━━━ THE INPUT ━━━

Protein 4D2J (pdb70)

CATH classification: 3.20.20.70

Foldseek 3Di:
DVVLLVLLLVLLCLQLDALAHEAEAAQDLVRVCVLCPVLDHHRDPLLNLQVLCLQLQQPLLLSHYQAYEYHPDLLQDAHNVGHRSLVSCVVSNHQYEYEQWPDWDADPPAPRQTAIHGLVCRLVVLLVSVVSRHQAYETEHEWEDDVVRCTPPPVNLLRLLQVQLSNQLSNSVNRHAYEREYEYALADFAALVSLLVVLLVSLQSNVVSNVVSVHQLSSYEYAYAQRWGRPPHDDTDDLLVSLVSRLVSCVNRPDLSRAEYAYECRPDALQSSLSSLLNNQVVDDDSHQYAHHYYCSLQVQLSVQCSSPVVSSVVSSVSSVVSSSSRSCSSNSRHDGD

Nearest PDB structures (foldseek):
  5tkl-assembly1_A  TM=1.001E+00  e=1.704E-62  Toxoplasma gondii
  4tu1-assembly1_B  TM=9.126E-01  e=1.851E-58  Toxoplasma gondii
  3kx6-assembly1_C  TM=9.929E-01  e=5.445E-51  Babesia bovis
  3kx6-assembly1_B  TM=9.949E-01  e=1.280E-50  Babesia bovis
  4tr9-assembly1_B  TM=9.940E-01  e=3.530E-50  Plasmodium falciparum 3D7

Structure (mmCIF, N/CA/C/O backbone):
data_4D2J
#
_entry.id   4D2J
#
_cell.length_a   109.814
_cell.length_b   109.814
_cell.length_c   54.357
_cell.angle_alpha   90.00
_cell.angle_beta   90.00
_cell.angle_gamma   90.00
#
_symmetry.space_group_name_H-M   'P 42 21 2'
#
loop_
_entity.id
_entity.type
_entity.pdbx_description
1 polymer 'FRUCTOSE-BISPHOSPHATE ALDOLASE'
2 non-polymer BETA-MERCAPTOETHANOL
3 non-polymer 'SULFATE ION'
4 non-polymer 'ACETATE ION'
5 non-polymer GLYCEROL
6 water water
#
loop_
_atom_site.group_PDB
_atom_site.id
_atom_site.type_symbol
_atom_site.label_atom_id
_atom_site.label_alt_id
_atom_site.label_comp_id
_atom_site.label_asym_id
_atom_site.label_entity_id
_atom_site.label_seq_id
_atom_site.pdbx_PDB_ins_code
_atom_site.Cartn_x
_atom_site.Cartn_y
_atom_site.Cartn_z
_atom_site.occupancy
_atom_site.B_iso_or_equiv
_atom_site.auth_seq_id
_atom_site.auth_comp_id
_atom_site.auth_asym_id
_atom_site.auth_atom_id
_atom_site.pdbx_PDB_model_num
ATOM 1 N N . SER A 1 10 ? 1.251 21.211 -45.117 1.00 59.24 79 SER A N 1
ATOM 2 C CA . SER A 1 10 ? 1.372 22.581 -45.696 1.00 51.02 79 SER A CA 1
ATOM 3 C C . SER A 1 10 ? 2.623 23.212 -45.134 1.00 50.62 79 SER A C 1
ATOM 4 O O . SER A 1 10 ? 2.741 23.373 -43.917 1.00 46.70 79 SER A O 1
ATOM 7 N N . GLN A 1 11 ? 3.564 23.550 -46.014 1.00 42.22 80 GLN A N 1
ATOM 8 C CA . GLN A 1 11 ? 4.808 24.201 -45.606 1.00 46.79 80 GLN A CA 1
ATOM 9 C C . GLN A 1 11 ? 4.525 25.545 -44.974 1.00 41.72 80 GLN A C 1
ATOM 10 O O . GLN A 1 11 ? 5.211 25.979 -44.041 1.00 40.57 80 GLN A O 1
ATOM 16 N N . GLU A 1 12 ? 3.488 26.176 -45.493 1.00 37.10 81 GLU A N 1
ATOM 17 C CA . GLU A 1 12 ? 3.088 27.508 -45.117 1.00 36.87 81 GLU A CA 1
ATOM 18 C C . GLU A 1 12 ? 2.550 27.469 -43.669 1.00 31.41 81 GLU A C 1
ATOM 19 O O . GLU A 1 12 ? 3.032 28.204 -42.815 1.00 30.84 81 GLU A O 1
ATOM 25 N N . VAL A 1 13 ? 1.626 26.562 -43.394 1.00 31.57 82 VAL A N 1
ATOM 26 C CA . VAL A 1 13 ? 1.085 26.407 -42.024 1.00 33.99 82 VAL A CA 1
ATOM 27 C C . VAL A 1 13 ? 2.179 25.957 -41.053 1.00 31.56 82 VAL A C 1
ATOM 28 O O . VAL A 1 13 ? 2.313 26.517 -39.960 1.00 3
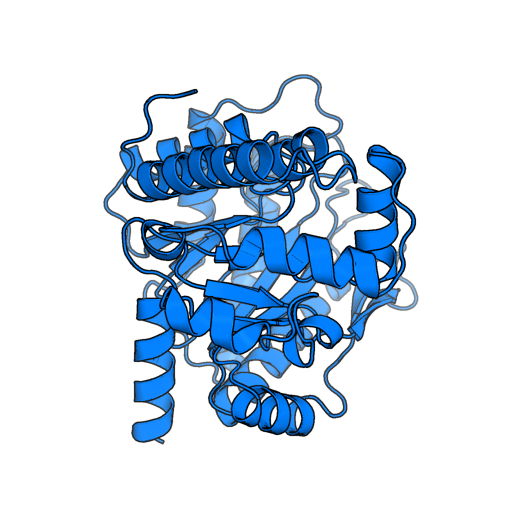0.20 82 VAL A O 1
ATOM 32 N N . ALA A 1 14 ? 3.000 24.995 -41.459 1.00 29.98 83 ALA A N 1
ATOM 33 C CA . ALA A 1 14 ? 4.124 24.544 -40.616 1.00 30.36 83 ALA A CA 1
ATOM 34 C C . ALA A 1 14 ? 5.095 25.655 -40.250 1.00 32.90 83 ALA A C 1
ATOM 35 O O . ALA A 1 14 ? 5.544 25.768 -39.088 1.00 28.26 83 ALA A O 1
ATOM 37 N N . LYS A 1 15 ? 5.452 26.462 -41.251 1.00 28.55 84 LYS A N 1
ATOM 38 C CA . LYS A 1 15 ? 6.279 27.634 -41.044 1.00 30.76 84 LYS A CA 1
ATOM 39 C C . LYS A 1 15 ? 5.690 28.630 -40.049 1.00 27.21 84 LYS A C 1
ATOM 40 O O . LYS A 1 15 ? 6.382 29.098 -39.145 1.00 27.34 84 LYS A O 1
ATOM 46 N N . GLU A 1 16 ? 4.395 28.911 -40.181 1.00 29.08 85 GLU A N 1
ATOM 47 C CA . GLU A 1 16 ? 3.742 29.859 -39.323 1.00 26.39 85 GLU A CA 1
ATOM 48 C C . GLU A 1 16 ? 3.766 29.319 -37.901 1.00 23.82 85 GLU A C 1
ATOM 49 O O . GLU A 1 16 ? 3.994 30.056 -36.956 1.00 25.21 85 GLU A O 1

━━━

● **EXERCISE**
With the line that has "ATOM 7 N N ." as the first and the line that has "ATOM 19 O O" as the last, repeat exactly that run of lines above and no more.

● **ANSWER TO THIS PROBLEM**
ATOM 7 N N . GLN A 1 11 ? 3.564 23.550 -46.014 1.00 42.22 80 GLN A N 1
ATOM 8 C CA . GLN A 1 11 ? 4.808 24.201 -45.606 1.00 46.79 80 GLN A CA 1
ATOM 9 C C . GLN A 1 11 ? 4.525 25.545 -44.974 1.00 41.72 80 GLN A C 1
ATOM 10 O O . GLN A 1 11 ? 5.211 25.979 -44.041 1.00 40.57 80 GLN A O 1
ATOM 16 N N . GLU A 1 12 ? 3.488 26.176 -45.493 1.00 37.10 81 GLU A N 1
ATOM 17 C CA . GLU A 1 12 ? 3.088 27.508 -45.117 1.00 36.87 81 GLU A CA 1
ATOM 18 C C . GLU A 1 12 ? 2.550 27.469 -43.669 1.00 31.41 81 GLU A C 1
ATOM 19 O O . GLU A 1 12 ? 3.032 28.204 -42.815 1.00 30.84 81 GLU A O 1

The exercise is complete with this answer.